# THE PROBLEM
Below are records with pictures in them. Output exactly the lines from the one with "ATOM 1 N N ." through the one with "ATOM 57 N N", both included, and leave every picture out; give only those lines.

# INFORMATION GIVEN
□ □ □
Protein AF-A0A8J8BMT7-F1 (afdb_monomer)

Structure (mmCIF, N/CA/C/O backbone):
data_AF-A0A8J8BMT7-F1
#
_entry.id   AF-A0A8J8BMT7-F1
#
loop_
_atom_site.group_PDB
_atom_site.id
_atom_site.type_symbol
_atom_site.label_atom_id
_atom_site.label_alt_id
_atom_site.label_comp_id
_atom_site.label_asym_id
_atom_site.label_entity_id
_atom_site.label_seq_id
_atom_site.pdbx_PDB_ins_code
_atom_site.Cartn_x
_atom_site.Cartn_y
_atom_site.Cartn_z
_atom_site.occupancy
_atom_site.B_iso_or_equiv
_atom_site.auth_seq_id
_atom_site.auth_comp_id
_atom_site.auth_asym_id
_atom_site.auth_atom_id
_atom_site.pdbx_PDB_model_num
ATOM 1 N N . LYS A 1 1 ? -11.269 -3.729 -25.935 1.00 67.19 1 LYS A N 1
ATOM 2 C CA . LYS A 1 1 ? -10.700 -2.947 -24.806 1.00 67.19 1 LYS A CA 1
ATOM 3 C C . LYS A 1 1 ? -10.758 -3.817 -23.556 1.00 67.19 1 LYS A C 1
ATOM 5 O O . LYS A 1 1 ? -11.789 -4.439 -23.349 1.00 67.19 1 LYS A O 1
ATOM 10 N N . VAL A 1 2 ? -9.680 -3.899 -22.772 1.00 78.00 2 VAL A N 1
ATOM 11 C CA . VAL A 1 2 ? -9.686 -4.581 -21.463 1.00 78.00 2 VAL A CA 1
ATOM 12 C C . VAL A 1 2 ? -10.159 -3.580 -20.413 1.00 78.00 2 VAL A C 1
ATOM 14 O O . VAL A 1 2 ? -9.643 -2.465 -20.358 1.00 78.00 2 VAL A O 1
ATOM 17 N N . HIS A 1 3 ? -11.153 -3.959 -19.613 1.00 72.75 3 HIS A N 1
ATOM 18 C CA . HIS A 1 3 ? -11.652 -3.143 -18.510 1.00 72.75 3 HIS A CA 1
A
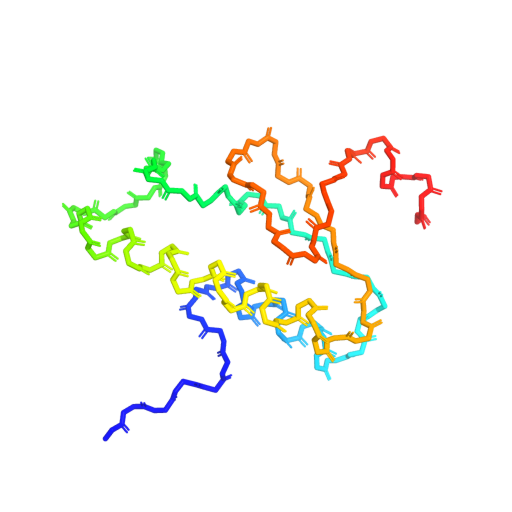TOM 19 C C . HIS A 1 3 ? -11.018 -3.619 -17.209 1.00 72.75 3 HIS A C 1
ATOM 21 O O . HIS A 1 3 ? -11.175 -4.778 -16.833 1.00 72.75 3 HIS A O 1
ATOM 27 N N . ASN A 1 4 ? -10.301 -2.727 -16.527 1.00 72.19 4 ASN A N 1
ATOM 28 C CA . ASN A 1 4 ? -9.751 -3.026 -15.214 1.00 72.19 4 ASN A CA 1
ATOM 29 C C . ASN A 1 4 ? -10.730 -2.566 -14.123 1.00 72.19 4 ASN A C 1
ATOM 31 O O . ASN A 1 4 ? -10.881 -1.367 -13.876 1.00 72.19 4 ASN A O 1
ATOM 35 N N . PHE A 1 5 ? -11.423 -3.513 -13.492 1.00 73.81 5 PHE A N 1
ATOM 36 C CA . PHE A 1 5 ? -12.419 -3.243 -12.452 1.00 73.81 5 PHE A CA 1
ATOM 37 C C . PHE A 1 5 ? -11.755 -3.018 -11.093 1.00 73.81 5 PHE A C 1
ATOM 39 O O . PHE A 1 5 ? -11.923 -3.819 -10.177 1.00 73.81 5 PHE A O 1
ATOM 46 N N . ARG A 1 6 ? -11.030 -1.897 -10.974 1.00 82.69 6 ARG A N 1
ATOM 47 C CA . ARG A 1 6 ? -10.144 -1.582 -9.840 1.00 82.69 6 ARG A CA 1
ATOM 48 C C . ARG A 1 6 ? -8.973 -2.564 -9.739 1.00 82.69 6 ARG A C 1
ATOM 50 O O . ARG A 1 6 ? -9.020 -3.686 -10.229 1.00 82.69 6 ARG A O 1
ATOM 57 N N . GLY A 1 7 ? -7.922 -2.106 -9.077 1.00 84.25 7 GLY A N 1
ATOM 58 C CA . GLY A 1 7 ? -6.708 -2.862 -8.818 1.00 84.25 7 GLY A CA 1
ATOM 59 C C . GLY A 1 7 ? -5.867 -3.204 -10.061 1.00 84.25 7 GLY A C 1
ATOM 60 O O . GLY A 1 7 ? -6.357 -3.731 -11.052 1.00 84.25 7 GLY A O 1
ATOM 61 N N . PHE A 1 8 ? -4.578 -2.913 -10.050 1.00 90.75 8 PHE A N 1
ATOM 62 C CA . PHE A 1 8 ? -3.615 -3.235 -11.091 1.00 90.75 8 PHE A CA 1
ATOM 63 C C . PHE A 1 8 ? -2.655 -4.354 -10.662 1.00 90.75 8 PHE A C 1
ATOM 65 O O . PHE A 1 8 ? -2.410 -5.270 -11.448 1.00 90.75 8 PHE A O 1
ATOM 72 N N . THR A 1 9 ? -2.156 -4.318 -9.427 1.00 91.25 9 THR A N 1
ATOM 73 C CA . THR A 1 9 ? -1.362 -5.393 -8.815 1.00 91.25 9 THR A CA 1
ATOM 74 C C . 
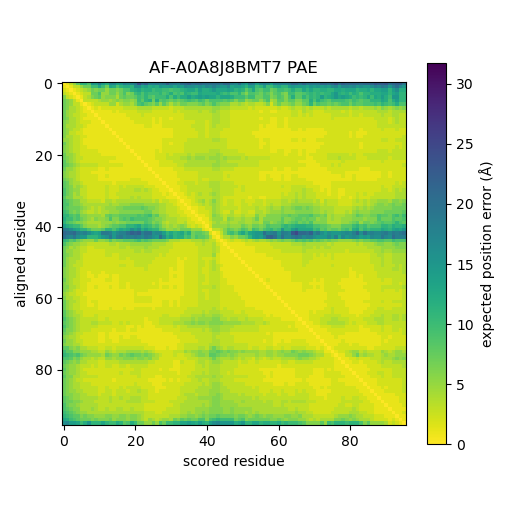THR A 1 9 ? -2.225 -6.241 -7.883 1.00 91.25 9 THR A C 1
ATOM 76 O O . THR A 1 9 ? -3.338 -5.855 -7.526 1.00 91.25 9 THR A O 1
ATOM 79 N N . ASP A 1 10 ? -1.724 -7.403 -7.466 1.00 92.56 10 ASP A N 1
ATOM 80 C CA . ASP A 1 10 ? -2.460 -8.265 -6.535 1.00 92.56 10 ASP A CA 1
ATOM 81 C C . ASP A 1 10 ? -2.709 -7.566 -5.188 1.00 92.56 10 ASP A C 1
ATOM 83 O O . ASP A 1 10 ? -3.792 -7.697 -4.619 1.00 92.56 10 ASP A O 1
ATOM 87 N N . GLY A 1 11 ? -1.755 -6.752 -4.716 1.00 94.88 11 GLY A N 1
ATOM 88 C CA . GLY A 1 11 ? -1.858 -6.033 -3.442 1.00 94.88 11 GLY A CA 1
ATOM 89 C C . GLY A 1 11 ? -2.938 -4.951 -3.445 1.00 94.88 11 GLY A C 1
ATOM 90 O O . GLY A 1 11 ? -3.810 -4.933 -2.579 1.00 94.88 11 GLY A O 1
ATOM 91 N N . ASP A 1 12 ? -2.933 -4.066 -4.444 1.00 95.56 12 ASP A N 1
ATOM 92 C CA . ASP A 1 12 ? -3.962 -3.023 -4.532 1.00 95.56 12 ASP A CA 1
ATOM 93 C C . ASP A 1 12 ? -5.351 -3.607 -4.871 1.00 95.56 12 ASP A C 1
ATOM 95 O O . ASP A 1 12 ? -6.362 -3.131 -4.350 1.00 95.56 12 ASP A O 1
ATOM 99 N N . ARG A 1 13 ? -5.423 -4.708 -5.636 1.00 95.81 13 ARG A N 1
ATOM 100 C CA . ARG A 1 13 ? -6.675 -5.441 -5.871 1.00 95.81 13 ARG A CA 1
ATOM 101 C C . ARG A 1 13 ? -7.226 -6.040 -4.581 1.00 95.81 13 ARG A C 1
ATOM 103 O O . ARG A 1 13 ? -8.431 -5.947 -4.358 1.00 95.81 13 ARG A O 1
ATOM 110 N N . ALA A 1 14 ? -6.371 -6.603 -3.728 1.00 97.06 14 ALA A N 1
ATOM 111 C CA . ALA A 1 14 ? -6.770 -7.108 -2.418 1.00 97.06 14 ALA A CA 1
ATOM 112 C C . ALA A 1 14 ? -7.309 -5.988 -1.514 1.00 97.06 14 ALA A C 1
ATOM 114 O O . ALA A 1 14 ? -8.345 -6.175 -0.880 1.00 97.06 14 ALA A O 1
ATOM 115 N N . ALA A 1 15 ? -6.682 -4.806 -1.516 1.00 97.81 15 ALA A N 1
ATOM 116 C CA . ALA A 1 15 ? -7.168 -3.650 -0.758 1.00 97.81 15 ALA A CA 1
ATOM 117 C C . ALA A 1 15 ? -8.565 -3.203 -1.224 1.00 97.81 15 ALA A C 1
ATOM 119 O O . ALA A 1 15 ? -9.471 -3.036 -0.410 1.00 97.81 15 ALA A O 1
ATOM 120 N N . PHE A 1 16 ? -8.780 -3.092 -2.540 1.00 97.31 16 PHE A N 1
ATOM 121 C CA . PHE A 1 16 ? -10.112 -2.804 -3.077 1.00 97.31 16 PHE A CA 1
ATOM 122 C C . PHE A 1 16 ? -11.134 -3.883 -2.727 1.00 97.31 16 PHE A C 1
ATOM 124 O O . PHE A 1 16 
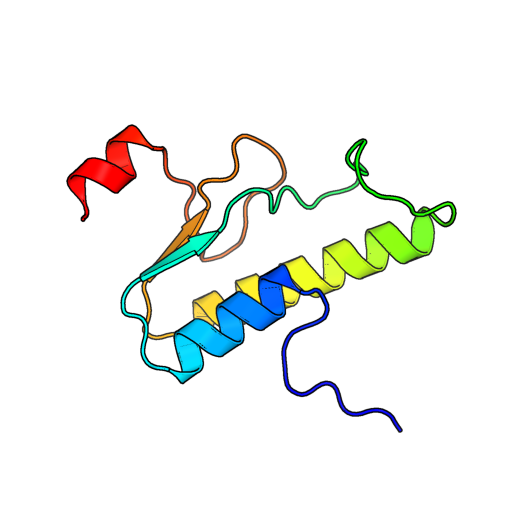? -12.297 -3.563 -2.503 1.00 97.31 16 PHE A O 1
ATOM 131 N N . LEU A 1 17 ? -10.733 -5.153 -2.710 1.00 96.81 17 LEU A N 1
ATOM 132 C CA . LEU A 1 17 ? -11.629 -6.243 -2.346 1.00 96.81 17 LEU A CA 1
ATOM 133 C C . LEU A 1 17 ? -12.035 -6.150 -0.870 1.00 96.81 17 LEU A C 1
ATOM 135 O O . LEU A 1 17 ? -13.220 -6.249 -0.569 1.00 96.81 17 LEU A O 1
ATOM 139 N N . ALA A 1 18 ? -11.075 -5.897 0.023 1.00 97.88 18 ALA A N 1
ATOM 140 C CA . ALA A 1 18 ? -11.317 -5.725 1.453 1.00 97.88 18 ALA A CA 1
ATOM 141 C C . ALA A 1 18 ? -12.283 -4.561 1.738 1.00 97.88 18 ALA A C 1
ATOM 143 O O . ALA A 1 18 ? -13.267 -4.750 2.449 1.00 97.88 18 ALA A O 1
□ □ □
# SOLUTION
ATOM 1 N N . LYS A 1 1 ? -11.269 -3.729 -25.935 1.00 67.19 1 LYS A N 1
ATOM 2 C CA . LYS A 1 1 ? -10.700 -2.947 -24.806 1.00 67.19 1 LYS A CA 1
ATOM 3 C C . LYS A 1 1 ? -10.758 -3.817 -23.556 1.00 67.19 1 LYS A C 1
ATOM 5 O O . LYS A 1 1 ? -11.789 -4.439 -23.349 1.00 67.19 1 LYS A O 1
ATOM 10 N N . VAL A 1 2 ? -9.680 -3.899 -22.772 1.00 78.00 2 VAL A N 1
ATOM 11 C CA . VAL A 1 2 ? -9.686 -4.581 -21.463 1.00 78.00 2 VAL A CA 1
ATOM 12 C C . VAL A 1 2 ? -10.159 -3.580 -20.413 1.00 78.00 2 VAL A C 1
ATOM 14 O O . VAL A 1 2 ? -9.643 -2.465 -20.358 1.00 78.00 2 VAL A O 1
ATOM 17 N N . HIS A 1 3 ? -11.153 -3.959 -19.613 1.00 72.75 3 HIS A N 1
ATOM 18 C CA . HIS A 1 3 ? -11.652 -3.143 -18.510 1.00 72.75 3 HIS A CA 1
A
TOM 19 C C . HIS A 1 3 ? -11.018 -3.619 -17.209 1.00 72.75 3 HIS A C 1
ATOM 21 O O . HIS A 1 3 ? -11.175 -4.778 -16.833 1.00 72.75 3 HIS A O 1
ATOM 27 N N . ASN A 1 4 ? -10.301 -2.727 -16.527 1.00 72.19 4 ASN A N 1
ATOM 28 C CA . ASN A 1 4 ? -9.751 -3.026 -15.214 1.00 72.19 4 ASN A CA 1
ATOM 29 C C . ASN A 1 4 ? -10.730 -2.566 -14.123 1.00 72.19 4 ASN A C 1
ATOM 31 O O . ASN A 1 4 ? -10.881 -1.367 -13.876 1.00 72.19 4 ASN A O 1
ATOM 35 N N . PHE A 1 5 ? -11.423 -3.513 -13.492 1.00 73.81 5 PHE A N 1
ATOM 36 C CA . PHE A 1 5 ? -12.419 -3.243 -12.452 1.00 73.81 5 PHE A CA 1
ATOM 37 C C . PHE A 1 5 ? -11.755 -3.018 -11.093 1.00 73.81 5 PHE A C 1
ATOM 39 O O . PHE A 1 5 ? -11.923 -3.819 -10.177 1.00 73.81 5 PHE A O 1
ATOM 46 N N . ARG A 1 6 ? -11.030 -1.897 -10.974 1.00 82.69 6 ARG A N 1
ATOM 47 C CA . ARG A 1 6 ? -10.144 -1.582 -9.840 1.00 82.69 6 ARG A CA 1
ATOM 48 C C . ARG A 1 6 ? -8.973 -2.564 -9.739 1.00 82.69 6 ARG A C 1
ATOM 50 O O . ARG A 1 6 ? -9.020 -3.686 -10.229 1.00 82.69 6 ARG A O 1
ATOM 57 N N . GLY A 1 7 ? -7.922 -2.106 -9.077 1.00 84.25 7 GLY A N 1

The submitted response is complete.